Wednesday, September 3, 2008

Naughty and Nice

The Arctic Diamonds Shawl has been behaving badly. I had to send it to the naughty shawl corner for a time out. Twice. No problems with the pattern (snore . . . ). It's when I'm doing the easy parts – a purl-back row or a short stretch of plain knitting – that it gets ideas. Bad ideas. First a yarnover popped off the needle, persuaded a K2tog to join it, and went rampaging downward. I caught the miscreants after five rows, but was unable to fix the section without a five-row tink and reknit. Then a knit stitch, alerted perhaps by the fate of the others, slipped sneakily off the needle. It wasn't until I reached the end of that 25-stitch segment and realized I had only 24 that I began to look for the missing stitch. And while I was carefully reviewing SSK's and YO's, that wayward stitch was creeping stealthily downward. Hah! Gotcha! I caught it four rows down. No trouble this time. A little zip, zip, zip with a crochet hook, and we were back in business. And back to the naughty shawl corner for another time out.

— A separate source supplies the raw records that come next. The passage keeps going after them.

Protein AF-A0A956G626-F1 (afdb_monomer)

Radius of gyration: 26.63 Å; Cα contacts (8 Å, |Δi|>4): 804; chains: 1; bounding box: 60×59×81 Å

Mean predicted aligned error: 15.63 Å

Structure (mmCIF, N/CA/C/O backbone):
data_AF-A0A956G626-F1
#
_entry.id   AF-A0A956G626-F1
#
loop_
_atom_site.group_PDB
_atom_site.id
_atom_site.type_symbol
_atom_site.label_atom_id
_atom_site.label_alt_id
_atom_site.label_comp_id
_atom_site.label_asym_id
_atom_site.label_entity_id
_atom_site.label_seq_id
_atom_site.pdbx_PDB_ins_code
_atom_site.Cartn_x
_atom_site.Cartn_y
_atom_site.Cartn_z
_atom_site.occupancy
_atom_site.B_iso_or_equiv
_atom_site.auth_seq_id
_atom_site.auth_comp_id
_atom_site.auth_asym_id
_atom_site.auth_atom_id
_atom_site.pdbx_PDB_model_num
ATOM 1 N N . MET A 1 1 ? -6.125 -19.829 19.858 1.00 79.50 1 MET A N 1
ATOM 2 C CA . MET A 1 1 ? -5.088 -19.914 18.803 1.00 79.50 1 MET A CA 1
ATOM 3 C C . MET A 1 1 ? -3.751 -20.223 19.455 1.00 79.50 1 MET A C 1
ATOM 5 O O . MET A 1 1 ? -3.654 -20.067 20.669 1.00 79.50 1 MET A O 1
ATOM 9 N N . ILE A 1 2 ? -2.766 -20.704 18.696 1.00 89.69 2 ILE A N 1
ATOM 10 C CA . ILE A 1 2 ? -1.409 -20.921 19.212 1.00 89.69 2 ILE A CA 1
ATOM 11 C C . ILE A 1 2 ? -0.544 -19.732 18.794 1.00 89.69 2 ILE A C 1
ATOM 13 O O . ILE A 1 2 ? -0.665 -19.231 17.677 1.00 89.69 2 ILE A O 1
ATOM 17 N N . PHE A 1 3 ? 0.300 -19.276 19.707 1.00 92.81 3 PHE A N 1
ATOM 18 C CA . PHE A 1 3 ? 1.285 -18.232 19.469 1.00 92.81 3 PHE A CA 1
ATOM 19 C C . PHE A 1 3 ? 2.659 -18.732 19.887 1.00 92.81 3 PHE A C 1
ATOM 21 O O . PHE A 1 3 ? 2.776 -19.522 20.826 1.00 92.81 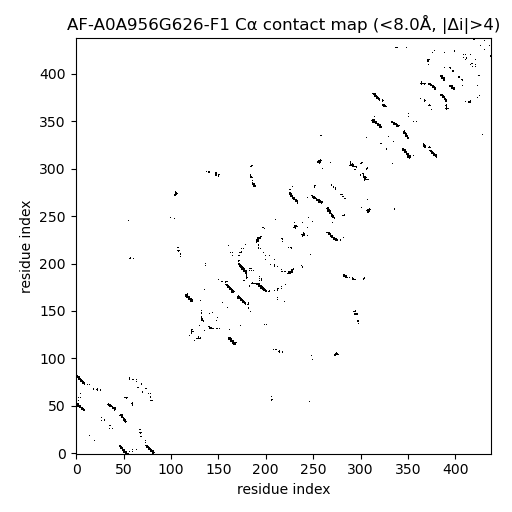3 PHE A O 1
ATOM 28 N N . VAL A 1 4 ? 3.678 -18.256 19.181 1.00 96.44 4 VAL A N 1
ATOM 29 C CA . VAL A 1 4 ? 5.080 -18.428 19.545 1.00 96.44 4 VAL A CA 1
ATOM 30 C C . VAL A 1 4 ? 5.573 -17.123 20.147 1.00 96.44 4 VAL A C 1
ATOM 32 O O . VAL A 1 4 ? 5.426 -16.064 19.539 1.00 96.44 4 VAL A O 1
ATOM 35 N N . ILE A 1 5 ? 6.160 -17.212 21.331 1.00 96.88 5 ILE A N 1
ATOM 36 C CA . ILE A 1 5 ? 6.885 -16.134 21.993 1.00 96.88 5 ILE A CA 1
ATOM 37 C C . ILE A 1 5 ? 8.358 -16.518 21.939 1.00 96.88 5 ILE A C 1
ATOM 39 O O . ILE A 1 5 ? 8.734 -17.573 22.447 1.00 96.88 5 ILE A O 1
ATOM 43 N N . VAL A 1 6 ? 9.174 -15.689 21.300 1.00 95.88 6 VAL A N 1
ATOM 44 C CA . VAL A 1 6 ? 10.629 -15.850 21.270 1.00 95.88 6 VAL A CA 1
ATOM 45 C C . VAL A 1 6 ? 11.229 -14.797 22.179 1.00 95.88 6 VAL A C 1
ATOM 47 O O . VAL A 1 6 ? 10.922 -13.618 22.011 1.00 95.88 6 VAL A O 1
ATOM 50 N N . THR A 1 7 ? 12.066 -15.206 23.127 1.00 94.31 7 THR A N 1
ATOM 51 C CA . THR A 1 7 ? 12.796 -14.287 23.999 1.00 94.31 7 THR A CA 1
ATOM 52 C C . THR A 1 7 ? 14.282 -14.308 23.684 1.00 94.31 7 THR A C 1
ATOM 54 O O . THR A 1 7 ? 14.828 -15.337 23.294 1.00 94.31 7 THR A O 1
ATOM 57 N N . THR A 1 8 ? 14.928 -13.153 23.817 1.00 92.44 8 THR A N 1
ATOM 58 C CA . THR A 1 8 ? 16.373 -12.978 23.616 1.00 92.44 8 THR A CA 1
ATOM 59 C C . THR A 1 8 ? 16.947 -12.232 24.809 1.00 92.44 8 THR A C 1
ATOM 61 O O . THR A 1 8 ? 16.373 -11.231 25.250 1.00 92.44 8 THR A O 1
ATOM 64 N N . ALA A 1 9 ? 18.062 -12.726 25.342 1.00 85.44 9 ALA A N 1
ATOM 65 C CA . ALA A 1 9 ? 18.730 -12.101 26.476 1.00 85.44 9 ALA A CA 1
ATOM 66 C C . ALA A 1 9 ? 19.306 -10.732 26.091 1.00 85.44 9 ALA A C 1
ATOM 68 O O . ALA A 1 9 ? 19.786 -10.536 24.968 1.00 85.44 9 ALA A O 1
ATOM 69 N N . ASP A 1 10 ? 19.276 -9.781 27.023 1.00 76.94 10 ASP A N 1
ATOM 70 C CA . ASP A 1 10 ? 20.036 -8.546 26.873 1.00 76.94 10 ASP A CA 1
ATOM 71 C C . ASP A 1 10 ? 21.487 -8.767 27.329 1.00 76.94 10 ASP A C 1
ATOM 73 O O . ASP A 1 10 ? 21.745 -9.209 28.449 1.00 76.94 10 ASP A O 1
ATOM 77 N N . ALA A 1 11 ? 22.448 -8.467 26.453 1.00 64.94 11 ALA A N 1
ATOM 78 C CA . ALA A 1 11 ? 23.863 -8.801 26.638 1.00 64.94 11 ALA A CA 1
ATOM 79 C C . ALA A 1 11 ? 24.521 -8.080 27.832 1.00 64.94 11 ALA A C 1
ATOM 81 O O . ALA A 1 11 ? 25.625 -8.440 28.240 1.00 64.94 11 ALA A O 1
ATOM 82 N N . GLU A 1 12 ? 23.864 -7.058 28.384 1.00 68.69 12 GLU A N 1
ATOM 83 C CA . GLU A 1 12 ? 24.386 -6.243 29.484 1.00 68.69 12 GLU A CA 1
ATOM 84 C C . GLU A 1 12 ? 24.042 -6.784 30.884 1.00 68.69 12 GLU A C 1
ATOM 86 O O . GLU A 1 12 ? 24.594 -6.292 31.872 1.00 68.69 12 GLU A O 1
ATOM 91 N N . HIS A 1 13 ? 23.182 -7.806 30.997 1.00 69.25 13 HIS A N 1
ATOM 92 C CA . HIS A 1 13 ? 22.661 -8.265 32.288 1.00 69.25 13 HIS A CA 1
ATOM 93 C C . HIS A 1 13 ? 22.929 -9.751 32.561 1.00 69.25 13 HIS A C 1
ATOM 95 O O . HIS A 1 13 ? 22.665 -10.624 31.739 1.00 69.25 13 HIS A O 1
ATOM 101 N N . THR A 1 14 ? 23.412 -10.057 33.769 1.00 76.75 14 THR A N 1
ATOM 102 C CA . THR A 1 14 ? 23.590 -11.438 34.242 1.00 76.75 14 THR A CA 1
ATOM 103 C C . THR A 1 14 ? 22.324 -11.915 34.956 1.00 76.75 14 THR A C 1
ATOM 105 O O . THR A 1 14 ? 21.899 -11.300 35.937 1.00 76.75 14 THR A O 1
ATOM 108 N N . LEU A 1 15 ? 21.736 -13.027 34.505 1.00 82.88 15 LEU A N 1
ATOM 109 C CA . LEU A 1 15 ? 20.607 -13.670 35.187 1.00 82.88 15 LEU A CA 1
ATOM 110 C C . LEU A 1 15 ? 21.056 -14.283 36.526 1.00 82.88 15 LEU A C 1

So, of course, I had to start another shawl. This is the bare beginning of the Swallowtail Shawl, my very first triangle. The cast-on directions seemed peculiar, but I followed them carefully, trusting that the designer (Evelyn Clark) knew her stuff, and it worked out fine. You do a provisional crochet cast-on of two stitches, garter them for six rows, then turn the piece sideways and pick up three stitches in the garter ridges, then unzip the crochet chain and pick up those two stitches (7 stitches total). It looks great and only takes five minutes. Perhaps all triangles are done this way. I'll find out after I've knit a few more.

In hopes of creating a shawl somewhat larger than the one in the pattern, I'm using Frog Tree Alpaca on U.S. #7 needles. The yarn label says "sportweight," but with 130 yards to 50 grams, I'd say it's something of a cross between sport and DK. It's quite hairy and fuzzy, not so bad as mohair, but it would definitely not be fun to tink.

So far the Swallowtail has been behaving nicely (unlike some other shawls I might mention). The Budding Lace pattern, which is the bulk of the shawl, is super easy and can even be (oh joy!) memorized. Progress was swift at first, but as the rows became longer, well . . . you know. I still give Arctic Diamonds some knitting time every day; it's coming along. Now that it has some competition, however, perhaps we will see an improvement in attitude.